O texto do PL 5.638 parcela débitos das empresas dos setores de eventos e turismo com a Receita Federal. O programa autoriza renegociar dívidas tributárias, não tributárias e com o Fundo de Garantia do Tempo de Serviço (FGTS), com descontos de até 70%, no prazo máximo de 145 meses. O artigo 4º do novo texto ainda estabelece a alíquota zero, pelo prazo de 60 meses, dos seguintes tributos: PIS/Pasep, Cofins, Contribuição Social sobre o Lucro Líquido (CSLL) e Imposto de Renda da Pessoa Jurídica (IRPJ).

A partir da aprovação da lei, as empresas beneficiárias pelo Perse poderão ser enquadradas no Pronampe, condição necessária para obter crédito com juros de 6% ao ano (a.a.) mais a taxa Selic e para a possibilidade de utilização dos fundos garantidores, como o Fundo Garantidor de Operações (FGO).

O PL institui também o Programa de Garantias aos Setores Críticos (PGSC), que será administrado pelo Banco Nacional de Desenvolvimento Econômico e Social (BNDES) e operacionalizado pelo Fundo Garantidor de Investimentos (FGI), com prazo de carência de, no mínimo, de seis meses e, no máximo, 12 meses, e prazo de pagamento de até 60 meses. Importante dizer que o Poder Executivo definirá o porcentual do FGI para os setores enquadrados no Perse, porém, o montante não pode ser inferior a 50% de sua disponibilidade.

Um dos pontos excluído do texto (o que já era esperado) foi a prorrogação da Lei 14.046, de 2020, que trata das condições de reembolsos, remarcações e cancelamentos nos setores de eventos e turismo. Isso porque o governo editou recentemente a Medida Provisória 1.036, de 2021, exatamente sobre o tema, postergando a lei até o fim de 2022.
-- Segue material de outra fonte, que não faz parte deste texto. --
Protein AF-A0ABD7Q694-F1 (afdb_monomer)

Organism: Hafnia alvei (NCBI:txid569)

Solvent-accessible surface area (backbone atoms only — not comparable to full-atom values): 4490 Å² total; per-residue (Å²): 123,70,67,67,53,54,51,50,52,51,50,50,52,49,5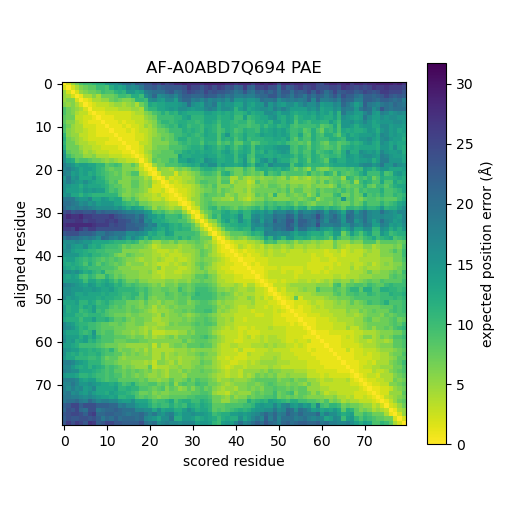3,48,63,7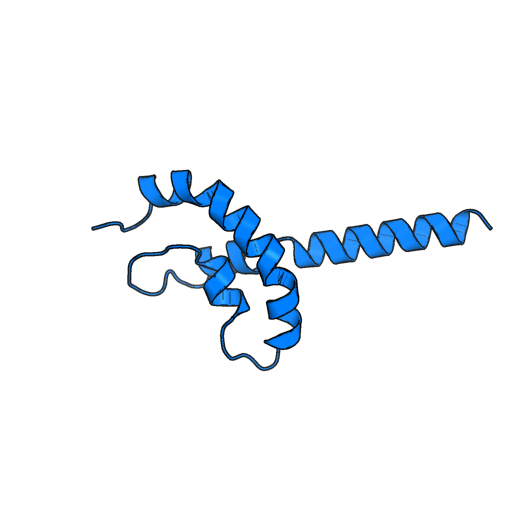2,41,61,14,58,32,36,54,45,31,69,68,77,53,76,68,89,60,82,80,71,47,46,8,34,54,51,17,66,38,96,50,102,52,30,74,65,34,49,69,22,30,72,36,4,45,53,52,26,59,71,39,43,72,57,40,72,74,74,46,76,77,125

Secondary structure (DSSP, 8-state):
-HHHHHHHHHHHHHHHHHTSSHHHHHHHHS---SS--SSHHHHHHTS--TTHHHHHTTHHHHHHHHHHHHHHHHHHS---

Radius of gyration: 15.46 Å; Cα contacts (8 Å, |Δi|>4): 79; chains: 1; bounding box: 48×16×38 Å

Foldseek 3Di:
DVVVVVVVVVVVVVVCVVLQLPLLVCLVVVDDPPDPDQLSSLVSQCDDDPCNVVSVVSNVNSNVVSVVCVVVCVVVPPPD

pLDDT: mean 74.31, std 9.93, range [47.19, 87.44]

Structure (mmCIF, N/CA/C/O backbone):
data_AF-A0ABD7Q694-F1
#
_entry.id   AF-A0ABD7Q694-F1
#
loop_
_atom_site.group_PDB
_atom_site.id
_atom_site.type_symbol
_atom_site.label_atom_id
_atom_site.label_alt_id
_atom_site.label_comp_id
_atom_site.label_asym_id
_atom_site.label_entity_id
_atom_site.label_seq_id
_atom_site.pdbx_PDB_ins_code
_atom_site.Cartn_x
_atom_site.Cartn_y
_atom_site.Cartn_z
_atom_site.occupancy
_atom_site.B_iso_or_equiv
_atom_site.auth_seq_id
_atom_site.auth_comp_id
_atom_site.auth_asym_id
_atom_site.auth_atom_id
_atom_site.pdbx_PDB_model_num
ATOM 1 N N . MET A 1 1 ? -32.663 2.175 17.814 1.00 53.91 1 MET A N 1
ATOM 2 C CA . MET A 1 1 ? -31.827 1.107 17.207 1.00 53.91 1 MET A CA 1
ATOM 3 C C . MET A 1 1 ? -31.224 1.460 15.834 1.00 53.91 1 MET A C 1
ATOM 5 O O . MET A 1 1 ? -30.196 0.888 15.505 1.00 53.91 1 MET A O 1
ATOM 9 N N . LYS A 1 2 ? -31.781 2.392 15.035 1.00 59.28 2 LYS A N 1
ATOM 10 C CA . LYS A 1 2 ? -31.253 2.733 13.688 1.00 59.28 2 LYS A CA 1
ATOM 11 C C . LYS A 1 2 ? -29.936 3.539 13.675 1.00 59.28 2 LYS A C 1
ATOM 13 O O . LYS A 1 2 ? -29.142 3.381 12.755 1.00 59.28 2 LYS A O 1
ATOM 18 N N . THR A 1 3 ? -29.675 4.351 14.701 1.00 62.72 3 THR A N 1
ATOM 19 C CA . THR A 1 3 ? -28.485 5.223 14.790 1.00 62.72 3 THR A CA 1
ATOM 20 C C . THR A 1 3 ? -27.173 4.448 14.953 1.00 62.72 3 THR A C 1
ATOM 22 O O . THR A 1 3 ? -26.177 4.779 14.317 1.00 62.72 3 THR A O 1
ATOM 25 N N . GLY A 1 4 ? -27.181 3.360 15.730 1.00 67.62 4 GLY A N 1
ATOM 26 C CA . GLY A 1 4 ? -26.003 2.505 15.917 1.00 67.62 4 GLY A CA 1
ATOM 27 C C . GLY A 1 4 ? -25.611 1.701 14.672 1.00 67.62 4 GLY A C 1
ATOM 28 O O . GLY A 1 4 ? -24.448 1.344 14.522 1.00 67.62 4 GLY A O 1
ATOM 29 N N . LEU A 1 5 ? -26.553 1.434 13.760 1.00 75.75 5 LEU A N 1
ATOM 30 C CA . LEU A 1 5 ? -26.266 0.734 12.506 1.00 75.75 5 LEU A CA 1
ATOM 31 C C . LEU A 1 5 ? -25.572 1.667 11.506 1.00 75.75 5 LEU A C 1
ATOM 33 O O . LEU A 1 5 ? -24.549 1.297 10.945 1.00 75.75 5 LEU A O 1
ATOM 37 N N . TRP A 1 6 ? -26.072 2.895 11.348 1.00 79.12 6 TRP A N 1
ATOM 38 C CA . TRP A 1 6 ? -25.449 3.916 10.496 1.00 79.12 6 TRP A CA 1
ATOM 39 C C . TRP A 1 6 ? -24.027 4.259 10.940 1.00 79.12 6 TRP A C 1
ATOM 41 O O . TRP A 1 6 ? -23.125 4.330 10.113 1.00 79.12 6 TRP A O 1
ATOM 51 N N . SER A 1 7 ? -23.807 4.390 12.250 1.00 80.75 7 SER A N 1
ATOM 52 C CA . SER A 1 7 ? -22.477 4.675 12.788 1.00 80.75 7 SER A CA 1
ATOM 53 C C . SER A 1 7 ? -21.465 3.571 12.450 1.00 80.75 7 SER A C 1
ATOM 55 O O . SER A 1 7 ? -20.354 3.887 12.041 1.00 80.75 7 SER A O 1
ATOM 57 N N . LYS A 1 8 ? -21.860 2.288 12.500 1.00 85.62 8 LYS A N 1
ATOM 58 C CA . LYS A 1 8 ? -20.998 1.159 12.098 1.00 85.62 8 LYS A CA 1
ATOM 59 C C . LYS A 1 8 ? -20.620 1.203 10.620 1.00 85.62 8 LYS A C 1
ATOM 61 O O . LYS A 1 8 ? -19.464 0.962 10.297 1.00 85.62 8 LYS A O 1
ATOM 66 N N . TRP A 1 9 ? -21.569 1.525 9.742 1.00 86.88 9 TRP A N 1
ATOM 67 C CA . TRP A 1 9 ? -21.305 1.655 8.306 1.00 86.88 9 TRP A CA 1
ATOM 68 C C . TRP A 1 9 ? -20.386 2.833 7.990 1.00 86.88 9 TRP A C 1
ATOM 70 O O . TRP A 1 9 ? -19.485 2.688 7.174 1.00 86.88 9 TRP A O 1
ATOM 80 N N . VAL A 1 10 ? -20.558 3.966 8.675 1.00 87.44 10 VAL A N 1
ATOM 81 C CA . VAL A 1 10 ? -19.659 5.124 8.549 1.00 87.44 10 VAL A CA 1
ATOM 82 C C . VAL A 1 10 ? -18.248 4.773 9.028 1.00 87.44 10 VAL A C 1
ATOM 84 O O . VAL A 1 10 ? -17.274 5.116 8.362 1.00 87.44 10 VAL A O 1
ATOM 87 N N . LEU A 1 11 ? -18.124 4.043 10.139 1.00 84.88 11 LEU A N 1
ATOM 88 C CA . LEU A 1 11 ? -16.834 3.600 10.675 1.00 84.88 11 LEU A CA 1
ATOM 89 C C . LEU A 1 11 ? -16.144 2.609 9.727 1.00 84.88 11 LEU A C 1
ATOM 91 O O . LEU A 1 11 ? -14.979 2.799 9.400 1.00 84.88 11 LEU A O 1
ATOM 95 N N . LEU A 1 12 ? -16.880 1.621 9.207 1.00 83.62 12 LEU A N 1
ATOM 96 C CA . LEU A 1 12 ? -16.394 0.690 8.183 1.00 83.62 12 LEU A CA 1
ATOM 97 C C . LEU A 1 12 ? -15.950 1.418 6.914 1.00 83.62 12 LEU A C 1
ATOM 99 O O . LEU A 1 12 ? -14.850 1.170 6.436 1.00 83.62 12 LEU A O 1
ATOM 103 N N . ALA A 1 13 ? -16.761 2.340 6.394 1.00 81.44 13 ALA A N 1
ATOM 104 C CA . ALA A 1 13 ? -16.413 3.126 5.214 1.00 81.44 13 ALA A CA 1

Poderão aderir ao Perse agências de viagens; transportadoras turísticas; organizadoras de eventos na área; parques temáticos; acampamentos turísticos e meios de hospedagem; empresas de hotelaria; cinemas; casas de eventos, noturnas e de espetáculos; bufês sociais e infantis; empresas que realizem ou comercializem congressos, feiras, feiras de negócios, shows, festas, festivais, simpósios ou espetáculos em geral; e eventos esportivos, sociais, promocionais e culturais.

O texto aprovado pela Câmara segue para a sanção do Presidente da República. A FecomercioSP e o Conselho de Turismo (CT) esperam que o PL seja assinado o mais rápido possível.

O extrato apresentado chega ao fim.